Exercise goal:
Nothing outside the range is wanted. Repeat exactly the lines below from the one with "ATOM 104 C C" through the one with "ATOM 127 N N".
Start of Extracted data
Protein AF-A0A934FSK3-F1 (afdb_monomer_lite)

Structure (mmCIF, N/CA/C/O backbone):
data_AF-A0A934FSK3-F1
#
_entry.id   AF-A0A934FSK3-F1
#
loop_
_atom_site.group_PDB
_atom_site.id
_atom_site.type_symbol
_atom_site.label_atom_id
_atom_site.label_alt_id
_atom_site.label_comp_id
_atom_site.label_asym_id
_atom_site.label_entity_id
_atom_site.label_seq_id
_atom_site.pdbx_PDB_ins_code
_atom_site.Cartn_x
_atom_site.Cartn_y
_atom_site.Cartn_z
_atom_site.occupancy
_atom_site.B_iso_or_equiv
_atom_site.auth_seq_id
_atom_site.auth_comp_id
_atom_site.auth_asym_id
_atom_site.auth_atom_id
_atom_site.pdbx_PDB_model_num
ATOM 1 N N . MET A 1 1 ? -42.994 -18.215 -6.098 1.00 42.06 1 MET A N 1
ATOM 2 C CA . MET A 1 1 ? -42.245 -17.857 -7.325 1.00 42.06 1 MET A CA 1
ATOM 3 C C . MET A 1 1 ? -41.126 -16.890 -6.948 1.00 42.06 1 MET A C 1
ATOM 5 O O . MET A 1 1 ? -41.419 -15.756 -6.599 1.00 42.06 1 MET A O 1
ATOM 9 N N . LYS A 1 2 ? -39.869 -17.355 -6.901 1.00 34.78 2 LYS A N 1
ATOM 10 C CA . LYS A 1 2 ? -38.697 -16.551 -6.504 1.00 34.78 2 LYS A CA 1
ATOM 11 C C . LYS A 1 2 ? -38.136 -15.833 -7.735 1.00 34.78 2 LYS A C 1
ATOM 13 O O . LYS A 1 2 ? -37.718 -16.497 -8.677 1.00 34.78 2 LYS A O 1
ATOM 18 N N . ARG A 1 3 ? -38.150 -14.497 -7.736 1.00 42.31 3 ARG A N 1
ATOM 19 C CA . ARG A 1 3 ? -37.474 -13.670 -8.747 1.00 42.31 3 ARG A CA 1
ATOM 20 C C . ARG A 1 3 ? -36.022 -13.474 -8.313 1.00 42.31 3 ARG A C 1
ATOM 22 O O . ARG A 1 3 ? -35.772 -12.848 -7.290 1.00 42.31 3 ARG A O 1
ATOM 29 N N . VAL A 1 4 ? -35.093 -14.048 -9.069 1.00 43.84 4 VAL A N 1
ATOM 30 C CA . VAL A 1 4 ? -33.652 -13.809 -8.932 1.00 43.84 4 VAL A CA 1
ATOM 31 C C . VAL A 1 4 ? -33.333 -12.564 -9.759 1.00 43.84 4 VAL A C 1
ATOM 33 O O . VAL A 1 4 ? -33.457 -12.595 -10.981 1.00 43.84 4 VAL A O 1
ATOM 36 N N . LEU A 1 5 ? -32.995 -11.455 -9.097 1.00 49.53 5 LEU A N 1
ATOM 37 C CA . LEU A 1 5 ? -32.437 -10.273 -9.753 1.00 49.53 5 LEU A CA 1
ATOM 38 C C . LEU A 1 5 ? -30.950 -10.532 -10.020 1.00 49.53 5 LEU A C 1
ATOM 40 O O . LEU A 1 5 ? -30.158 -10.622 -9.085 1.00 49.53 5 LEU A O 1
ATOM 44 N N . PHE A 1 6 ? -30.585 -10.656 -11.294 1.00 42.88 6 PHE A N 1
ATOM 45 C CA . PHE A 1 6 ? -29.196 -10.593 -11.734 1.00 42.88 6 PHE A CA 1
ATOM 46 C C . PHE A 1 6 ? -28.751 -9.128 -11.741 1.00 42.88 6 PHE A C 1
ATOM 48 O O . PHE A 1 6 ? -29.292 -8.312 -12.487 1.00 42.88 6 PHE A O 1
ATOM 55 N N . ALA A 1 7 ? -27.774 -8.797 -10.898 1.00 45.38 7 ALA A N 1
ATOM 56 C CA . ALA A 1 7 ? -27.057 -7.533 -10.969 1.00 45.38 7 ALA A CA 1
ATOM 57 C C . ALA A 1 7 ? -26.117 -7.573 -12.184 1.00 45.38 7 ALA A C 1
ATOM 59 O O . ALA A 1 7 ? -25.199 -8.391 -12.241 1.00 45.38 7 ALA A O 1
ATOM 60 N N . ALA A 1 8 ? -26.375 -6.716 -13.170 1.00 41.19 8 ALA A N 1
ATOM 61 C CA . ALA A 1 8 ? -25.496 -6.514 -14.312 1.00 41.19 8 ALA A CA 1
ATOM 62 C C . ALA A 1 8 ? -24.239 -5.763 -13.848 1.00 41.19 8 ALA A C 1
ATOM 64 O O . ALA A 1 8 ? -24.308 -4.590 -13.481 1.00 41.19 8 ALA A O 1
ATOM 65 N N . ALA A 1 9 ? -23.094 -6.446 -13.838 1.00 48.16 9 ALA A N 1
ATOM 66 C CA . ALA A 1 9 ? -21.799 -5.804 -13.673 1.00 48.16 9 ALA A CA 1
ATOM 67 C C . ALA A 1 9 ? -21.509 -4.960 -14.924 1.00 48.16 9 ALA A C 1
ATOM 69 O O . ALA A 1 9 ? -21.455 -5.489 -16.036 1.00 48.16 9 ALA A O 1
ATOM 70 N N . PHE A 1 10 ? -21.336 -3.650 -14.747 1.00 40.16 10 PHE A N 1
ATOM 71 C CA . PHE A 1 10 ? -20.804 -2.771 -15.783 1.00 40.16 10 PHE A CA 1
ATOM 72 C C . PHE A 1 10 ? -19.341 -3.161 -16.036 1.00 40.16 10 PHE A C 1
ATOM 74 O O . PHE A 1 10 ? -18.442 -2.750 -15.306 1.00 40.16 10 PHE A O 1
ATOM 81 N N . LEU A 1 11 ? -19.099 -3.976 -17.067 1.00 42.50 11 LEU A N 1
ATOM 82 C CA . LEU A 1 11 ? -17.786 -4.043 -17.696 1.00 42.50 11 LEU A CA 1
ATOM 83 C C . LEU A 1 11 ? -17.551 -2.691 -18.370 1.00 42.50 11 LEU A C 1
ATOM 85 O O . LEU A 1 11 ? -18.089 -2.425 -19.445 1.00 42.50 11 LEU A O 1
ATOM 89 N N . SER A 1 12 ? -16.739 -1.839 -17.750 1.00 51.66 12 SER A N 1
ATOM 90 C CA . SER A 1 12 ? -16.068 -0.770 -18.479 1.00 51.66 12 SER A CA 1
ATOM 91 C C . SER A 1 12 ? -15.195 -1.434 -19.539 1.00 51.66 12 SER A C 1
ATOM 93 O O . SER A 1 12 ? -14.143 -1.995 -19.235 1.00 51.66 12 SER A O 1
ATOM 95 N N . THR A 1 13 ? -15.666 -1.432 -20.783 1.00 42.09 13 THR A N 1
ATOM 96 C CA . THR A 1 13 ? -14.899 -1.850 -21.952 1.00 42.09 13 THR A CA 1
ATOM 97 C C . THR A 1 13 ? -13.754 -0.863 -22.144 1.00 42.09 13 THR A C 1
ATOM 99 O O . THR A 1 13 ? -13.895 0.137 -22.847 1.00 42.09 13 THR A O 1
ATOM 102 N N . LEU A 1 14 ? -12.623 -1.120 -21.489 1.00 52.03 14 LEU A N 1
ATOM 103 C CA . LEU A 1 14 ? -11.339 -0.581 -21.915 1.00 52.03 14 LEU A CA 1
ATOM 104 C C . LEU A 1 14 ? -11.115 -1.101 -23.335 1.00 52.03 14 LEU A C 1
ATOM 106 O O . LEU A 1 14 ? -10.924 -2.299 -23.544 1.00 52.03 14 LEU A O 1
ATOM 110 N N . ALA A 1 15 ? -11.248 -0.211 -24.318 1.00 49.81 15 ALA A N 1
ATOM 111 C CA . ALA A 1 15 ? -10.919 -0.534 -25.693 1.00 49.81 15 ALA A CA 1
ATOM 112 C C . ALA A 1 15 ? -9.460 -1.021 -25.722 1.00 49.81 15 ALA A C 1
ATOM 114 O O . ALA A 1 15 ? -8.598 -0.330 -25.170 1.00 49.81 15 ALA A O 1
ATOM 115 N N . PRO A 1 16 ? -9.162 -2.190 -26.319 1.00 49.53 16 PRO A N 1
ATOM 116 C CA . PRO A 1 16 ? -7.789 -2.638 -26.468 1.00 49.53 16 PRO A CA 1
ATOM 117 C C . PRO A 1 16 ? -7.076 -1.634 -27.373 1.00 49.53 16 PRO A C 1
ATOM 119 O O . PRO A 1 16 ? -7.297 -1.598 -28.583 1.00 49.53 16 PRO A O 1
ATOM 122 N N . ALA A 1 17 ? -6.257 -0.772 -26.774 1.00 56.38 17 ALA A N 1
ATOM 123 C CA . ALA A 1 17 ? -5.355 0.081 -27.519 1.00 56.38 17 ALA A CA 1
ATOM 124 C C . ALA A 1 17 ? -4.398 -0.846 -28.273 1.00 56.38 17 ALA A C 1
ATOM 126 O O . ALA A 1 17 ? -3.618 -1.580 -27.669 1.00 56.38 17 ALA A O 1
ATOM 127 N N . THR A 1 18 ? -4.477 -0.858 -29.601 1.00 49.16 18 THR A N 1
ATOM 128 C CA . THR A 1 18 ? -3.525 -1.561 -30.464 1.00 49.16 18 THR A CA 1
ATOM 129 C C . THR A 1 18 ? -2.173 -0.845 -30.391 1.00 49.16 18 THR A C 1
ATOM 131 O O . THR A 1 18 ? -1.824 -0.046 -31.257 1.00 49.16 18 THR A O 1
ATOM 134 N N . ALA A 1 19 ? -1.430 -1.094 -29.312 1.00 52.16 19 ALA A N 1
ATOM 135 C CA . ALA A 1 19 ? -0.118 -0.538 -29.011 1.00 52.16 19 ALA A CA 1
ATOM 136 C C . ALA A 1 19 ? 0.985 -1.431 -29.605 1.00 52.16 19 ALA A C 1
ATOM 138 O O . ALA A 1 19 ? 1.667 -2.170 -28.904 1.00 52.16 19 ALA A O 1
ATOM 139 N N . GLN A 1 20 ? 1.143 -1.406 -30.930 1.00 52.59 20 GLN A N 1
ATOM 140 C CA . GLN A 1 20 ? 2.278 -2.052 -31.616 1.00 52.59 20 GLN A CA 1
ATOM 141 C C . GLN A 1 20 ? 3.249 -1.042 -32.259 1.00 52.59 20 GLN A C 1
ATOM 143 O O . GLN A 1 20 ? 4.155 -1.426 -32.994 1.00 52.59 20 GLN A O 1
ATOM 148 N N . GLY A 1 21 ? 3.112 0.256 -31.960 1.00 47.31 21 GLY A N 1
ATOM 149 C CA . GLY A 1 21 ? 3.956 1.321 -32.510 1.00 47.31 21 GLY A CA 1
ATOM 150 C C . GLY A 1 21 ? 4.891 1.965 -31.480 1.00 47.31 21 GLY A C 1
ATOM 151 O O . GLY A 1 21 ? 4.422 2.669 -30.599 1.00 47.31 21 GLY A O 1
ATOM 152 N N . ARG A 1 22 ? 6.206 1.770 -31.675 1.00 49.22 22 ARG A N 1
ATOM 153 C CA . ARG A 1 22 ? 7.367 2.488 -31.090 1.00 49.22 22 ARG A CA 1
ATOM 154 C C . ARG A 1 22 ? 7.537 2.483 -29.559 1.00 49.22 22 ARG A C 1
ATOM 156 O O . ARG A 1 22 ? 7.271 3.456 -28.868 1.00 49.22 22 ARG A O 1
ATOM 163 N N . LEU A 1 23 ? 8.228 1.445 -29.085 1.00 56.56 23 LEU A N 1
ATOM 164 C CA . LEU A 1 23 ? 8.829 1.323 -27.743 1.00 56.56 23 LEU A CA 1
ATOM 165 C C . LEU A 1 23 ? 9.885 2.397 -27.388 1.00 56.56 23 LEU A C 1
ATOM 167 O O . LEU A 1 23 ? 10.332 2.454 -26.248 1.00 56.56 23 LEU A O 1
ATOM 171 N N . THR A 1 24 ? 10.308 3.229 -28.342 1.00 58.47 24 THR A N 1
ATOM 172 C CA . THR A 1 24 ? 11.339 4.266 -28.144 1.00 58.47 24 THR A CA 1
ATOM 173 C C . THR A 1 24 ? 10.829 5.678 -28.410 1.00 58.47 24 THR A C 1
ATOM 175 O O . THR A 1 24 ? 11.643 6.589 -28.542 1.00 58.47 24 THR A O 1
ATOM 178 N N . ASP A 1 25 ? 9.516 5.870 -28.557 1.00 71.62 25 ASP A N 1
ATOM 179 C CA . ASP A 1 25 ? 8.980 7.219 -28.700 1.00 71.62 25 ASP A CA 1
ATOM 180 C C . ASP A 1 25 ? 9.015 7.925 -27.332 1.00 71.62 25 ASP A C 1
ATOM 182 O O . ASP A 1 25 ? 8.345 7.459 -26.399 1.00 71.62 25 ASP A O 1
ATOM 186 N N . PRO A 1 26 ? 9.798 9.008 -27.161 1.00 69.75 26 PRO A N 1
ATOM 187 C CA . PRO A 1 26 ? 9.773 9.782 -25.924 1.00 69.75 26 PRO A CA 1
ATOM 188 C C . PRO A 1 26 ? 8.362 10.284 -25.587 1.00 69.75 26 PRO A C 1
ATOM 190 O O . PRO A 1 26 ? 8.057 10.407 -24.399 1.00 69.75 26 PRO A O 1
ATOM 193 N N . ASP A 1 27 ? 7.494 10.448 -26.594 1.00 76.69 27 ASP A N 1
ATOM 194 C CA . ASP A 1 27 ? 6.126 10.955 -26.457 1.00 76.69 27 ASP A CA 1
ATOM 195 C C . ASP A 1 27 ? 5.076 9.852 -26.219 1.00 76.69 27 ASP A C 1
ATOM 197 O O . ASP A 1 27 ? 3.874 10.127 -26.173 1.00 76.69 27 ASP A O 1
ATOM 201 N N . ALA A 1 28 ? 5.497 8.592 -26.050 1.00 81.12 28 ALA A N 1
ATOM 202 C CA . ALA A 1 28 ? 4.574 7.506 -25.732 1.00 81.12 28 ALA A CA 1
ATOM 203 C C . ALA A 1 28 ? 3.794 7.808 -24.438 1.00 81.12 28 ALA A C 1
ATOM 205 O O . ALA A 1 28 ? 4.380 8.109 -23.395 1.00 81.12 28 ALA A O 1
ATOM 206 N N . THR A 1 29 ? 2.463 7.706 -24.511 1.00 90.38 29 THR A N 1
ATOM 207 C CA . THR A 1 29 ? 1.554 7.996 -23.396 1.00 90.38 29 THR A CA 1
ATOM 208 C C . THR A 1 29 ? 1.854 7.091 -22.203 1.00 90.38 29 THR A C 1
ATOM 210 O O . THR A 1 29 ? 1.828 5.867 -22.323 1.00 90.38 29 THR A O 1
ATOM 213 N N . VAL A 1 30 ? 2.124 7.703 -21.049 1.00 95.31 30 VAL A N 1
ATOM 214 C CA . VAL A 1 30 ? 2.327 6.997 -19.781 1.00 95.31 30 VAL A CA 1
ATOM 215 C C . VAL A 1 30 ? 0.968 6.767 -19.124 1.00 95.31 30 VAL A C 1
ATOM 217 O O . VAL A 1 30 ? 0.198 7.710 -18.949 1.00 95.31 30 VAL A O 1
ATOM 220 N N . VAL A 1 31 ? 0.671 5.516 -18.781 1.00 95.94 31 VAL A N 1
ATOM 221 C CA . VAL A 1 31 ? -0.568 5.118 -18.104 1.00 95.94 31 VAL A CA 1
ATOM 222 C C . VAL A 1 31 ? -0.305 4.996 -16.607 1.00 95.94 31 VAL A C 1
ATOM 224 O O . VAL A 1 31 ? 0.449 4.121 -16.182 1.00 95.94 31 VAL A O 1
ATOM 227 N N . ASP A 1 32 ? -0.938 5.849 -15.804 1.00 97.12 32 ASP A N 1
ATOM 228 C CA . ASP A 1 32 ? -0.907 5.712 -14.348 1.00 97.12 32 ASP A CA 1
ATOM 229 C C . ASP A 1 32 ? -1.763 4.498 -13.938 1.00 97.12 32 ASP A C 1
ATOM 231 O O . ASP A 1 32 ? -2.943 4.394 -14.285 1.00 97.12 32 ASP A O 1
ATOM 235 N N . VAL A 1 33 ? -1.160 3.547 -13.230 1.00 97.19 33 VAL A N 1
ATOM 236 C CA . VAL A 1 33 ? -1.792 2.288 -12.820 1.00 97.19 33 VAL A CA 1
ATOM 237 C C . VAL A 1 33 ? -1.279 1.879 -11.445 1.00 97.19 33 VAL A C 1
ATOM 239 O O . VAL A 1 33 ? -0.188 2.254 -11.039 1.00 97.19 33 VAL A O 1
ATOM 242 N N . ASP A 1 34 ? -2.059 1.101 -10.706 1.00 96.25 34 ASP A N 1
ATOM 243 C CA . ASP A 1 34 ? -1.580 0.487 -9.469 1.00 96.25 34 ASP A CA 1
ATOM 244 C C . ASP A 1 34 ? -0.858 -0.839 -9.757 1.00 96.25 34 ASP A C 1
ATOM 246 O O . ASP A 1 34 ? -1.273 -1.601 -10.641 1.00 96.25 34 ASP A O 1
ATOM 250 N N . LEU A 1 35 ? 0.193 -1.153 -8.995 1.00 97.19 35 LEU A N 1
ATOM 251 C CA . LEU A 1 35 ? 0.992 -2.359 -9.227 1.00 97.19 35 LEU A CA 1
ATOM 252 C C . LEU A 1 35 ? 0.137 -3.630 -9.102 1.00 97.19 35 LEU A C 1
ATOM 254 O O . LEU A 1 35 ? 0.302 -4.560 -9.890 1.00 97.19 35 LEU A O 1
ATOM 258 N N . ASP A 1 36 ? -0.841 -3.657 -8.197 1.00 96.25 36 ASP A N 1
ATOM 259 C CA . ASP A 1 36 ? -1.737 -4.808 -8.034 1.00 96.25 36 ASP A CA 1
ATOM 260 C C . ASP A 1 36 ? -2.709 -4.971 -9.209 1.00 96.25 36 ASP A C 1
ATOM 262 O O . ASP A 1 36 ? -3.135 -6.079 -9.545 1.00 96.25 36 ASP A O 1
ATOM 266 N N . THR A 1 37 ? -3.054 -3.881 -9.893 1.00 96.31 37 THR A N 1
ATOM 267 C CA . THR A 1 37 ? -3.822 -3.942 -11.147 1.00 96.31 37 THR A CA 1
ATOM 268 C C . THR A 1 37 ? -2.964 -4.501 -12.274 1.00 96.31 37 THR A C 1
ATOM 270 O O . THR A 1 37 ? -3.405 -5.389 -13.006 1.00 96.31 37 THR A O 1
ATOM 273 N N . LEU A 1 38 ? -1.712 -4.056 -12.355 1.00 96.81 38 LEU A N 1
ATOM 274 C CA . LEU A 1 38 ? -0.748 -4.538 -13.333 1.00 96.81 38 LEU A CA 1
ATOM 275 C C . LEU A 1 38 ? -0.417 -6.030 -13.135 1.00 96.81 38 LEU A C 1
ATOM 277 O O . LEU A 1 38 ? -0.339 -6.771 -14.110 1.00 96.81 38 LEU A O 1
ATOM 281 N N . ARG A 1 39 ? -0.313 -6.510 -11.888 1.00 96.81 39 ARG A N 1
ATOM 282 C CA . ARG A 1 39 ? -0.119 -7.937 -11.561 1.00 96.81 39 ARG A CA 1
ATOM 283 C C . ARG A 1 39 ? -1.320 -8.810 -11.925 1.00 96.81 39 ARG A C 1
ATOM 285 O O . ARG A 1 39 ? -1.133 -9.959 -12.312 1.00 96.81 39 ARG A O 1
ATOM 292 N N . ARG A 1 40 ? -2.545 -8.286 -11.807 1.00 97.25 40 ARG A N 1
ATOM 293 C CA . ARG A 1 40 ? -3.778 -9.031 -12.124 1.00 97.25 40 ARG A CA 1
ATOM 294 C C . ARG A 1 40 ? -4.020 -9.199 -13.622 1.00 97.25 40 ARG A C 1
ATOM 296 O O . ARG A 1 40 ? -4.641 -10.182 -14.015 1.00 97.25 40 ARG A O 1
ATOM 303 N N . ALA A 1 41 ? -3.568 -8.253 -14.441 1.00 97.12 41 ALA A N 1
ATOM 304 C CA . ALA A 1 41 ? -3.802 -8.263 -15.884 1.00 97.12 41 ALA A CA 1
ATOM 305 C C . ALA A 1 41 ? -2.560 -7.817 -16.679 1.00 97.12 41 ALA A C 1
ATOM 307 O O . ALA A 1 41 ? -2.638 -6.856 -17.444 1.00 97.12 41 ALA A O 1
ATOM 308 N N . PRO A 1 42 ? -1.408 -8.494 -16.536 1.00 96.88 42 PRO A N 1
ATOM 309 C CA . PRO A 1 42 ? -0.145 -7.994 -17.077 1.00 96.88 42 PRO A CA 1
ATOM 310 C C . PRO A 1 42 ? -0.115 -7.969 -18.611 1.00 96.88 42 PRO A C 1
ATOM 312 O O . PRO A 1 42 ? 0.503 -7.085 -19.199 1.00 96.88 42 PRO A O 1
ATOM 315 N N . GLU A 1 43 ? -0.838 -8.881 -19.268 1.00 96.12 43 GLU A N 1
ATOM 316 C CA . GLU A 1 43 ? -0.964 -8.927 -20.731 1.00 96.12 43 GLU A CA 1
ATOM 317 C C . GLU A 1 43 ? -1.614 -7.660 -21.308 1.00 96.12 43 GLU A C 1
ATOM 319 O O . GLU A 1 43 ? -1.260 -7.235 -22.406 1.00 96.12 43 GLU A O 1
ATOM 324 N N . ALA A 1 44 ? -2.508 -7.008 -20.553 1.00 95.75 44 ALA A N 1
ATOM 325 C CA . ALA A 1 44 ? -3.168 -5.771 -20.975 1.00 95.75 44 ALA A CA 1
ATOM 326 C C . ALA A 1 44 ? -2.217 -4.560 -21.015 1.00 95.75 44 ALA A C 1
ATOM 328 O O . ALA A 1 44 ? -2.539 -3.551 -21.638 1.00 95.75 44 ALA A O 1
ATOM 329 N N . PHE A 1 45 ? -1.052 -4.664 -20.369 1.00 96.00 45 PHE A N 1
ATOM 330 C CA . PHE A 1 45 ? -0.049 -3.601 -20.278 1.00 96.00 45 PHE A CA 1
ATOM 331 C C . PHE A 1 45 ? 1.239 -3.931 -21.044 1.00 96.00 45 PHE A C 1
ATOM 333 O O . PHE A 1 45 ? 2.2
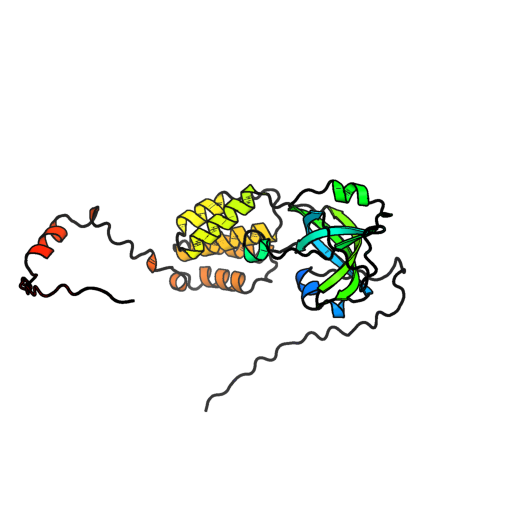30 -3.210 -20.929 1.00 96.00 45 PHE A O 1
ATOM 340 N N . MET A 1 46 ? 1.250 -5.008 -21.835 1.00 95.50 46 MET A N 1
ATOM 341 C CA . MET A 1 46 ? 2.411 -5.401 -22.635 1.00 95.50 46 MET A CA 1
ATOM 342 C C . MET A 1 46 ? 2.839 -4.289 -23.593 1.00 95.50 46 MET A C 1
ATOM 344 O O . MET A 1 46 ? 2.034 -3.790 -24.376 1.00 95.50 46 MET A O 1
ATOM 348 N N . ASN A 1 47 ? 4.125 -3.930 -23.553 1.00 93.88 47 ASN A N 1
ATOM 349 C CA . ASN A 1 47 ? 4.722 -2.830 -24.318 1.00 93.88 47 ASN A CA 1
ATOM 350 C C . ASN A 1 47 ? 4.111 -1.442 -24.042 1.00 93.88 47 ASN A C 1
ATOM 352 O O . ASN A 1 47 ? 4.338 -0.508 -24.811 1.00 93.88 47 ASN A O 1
End of Extracted data
Task solution:
ATOM 104 C C . LEU A 1 14 ? -11.115 -1.101 -23.335 1.00 52.03 14 LEU A C 1
ATOM 106 O O . LEU A 1 14 ? -10.924 -2.299 -23.544 1.00 52.03 14 LEU A O 1
ATOM 110 N N . ALA A 1 15 ? -11.248 -0.211 -24.318 1.00 49.81 15 ALA A N 1
ATOM 111 C CA . ALA A 1 15 ? -10.919 -0.534 -25.693 1.00 49.81 15 ALA A CA 1
ATOM 112 C C . ALA A 1 15 ? -9.460 -1.021 -25.722 1.00 49.81 15 ALA A C 1
ATOM 114 O O . ALA A 1 15 ? -8.598 -0.330 -25.170 1.00 49.81 15 ALA A O 1
ATOM 115 N N . PRO A 1 16 ? -9.162 -2.190 -26.319 1.00 49.53 16 PRO A N 1
ATOM 116 C CA . PRO A 1 16 ? -7.789 -2.638 -26.468 1.00 49.53 16 PRO A CA 1
ATOM 117 C C . PRO A 1 16 ? -7.076 -1.634 -27.373 1.00 49.53 16 PRO A C 1
ATOM 119 O O . PRO A 1 16 ? -7.297 -1.598 -28.583 1.00 49.53 16 PRO A O 1
ATOM 122 N N . ALA A 1 17 ? -6.257 -0.772 -26.774 1.00 56.38 17 ALA A N 1
ATOM 123 C CA . ALA A 1 17 ? -5.355 0.081 -27.519 1.00 56.38 17 ALA A CA 1
ATOM 124 C C . ALA A 1 17 ? -4.398 -0.846 -28.273 1.00 56.38 17 ALA A C 1
ATOM 126 O O . ALA A 1 17 ? -3.618 -1.580 -27.669 1.00 56.38 17 ALA A O 1
ATOM 127 N N . THR A 1 18 ? -4.477 -0.858 -29.601 1.00 49.16 18 THR A N 1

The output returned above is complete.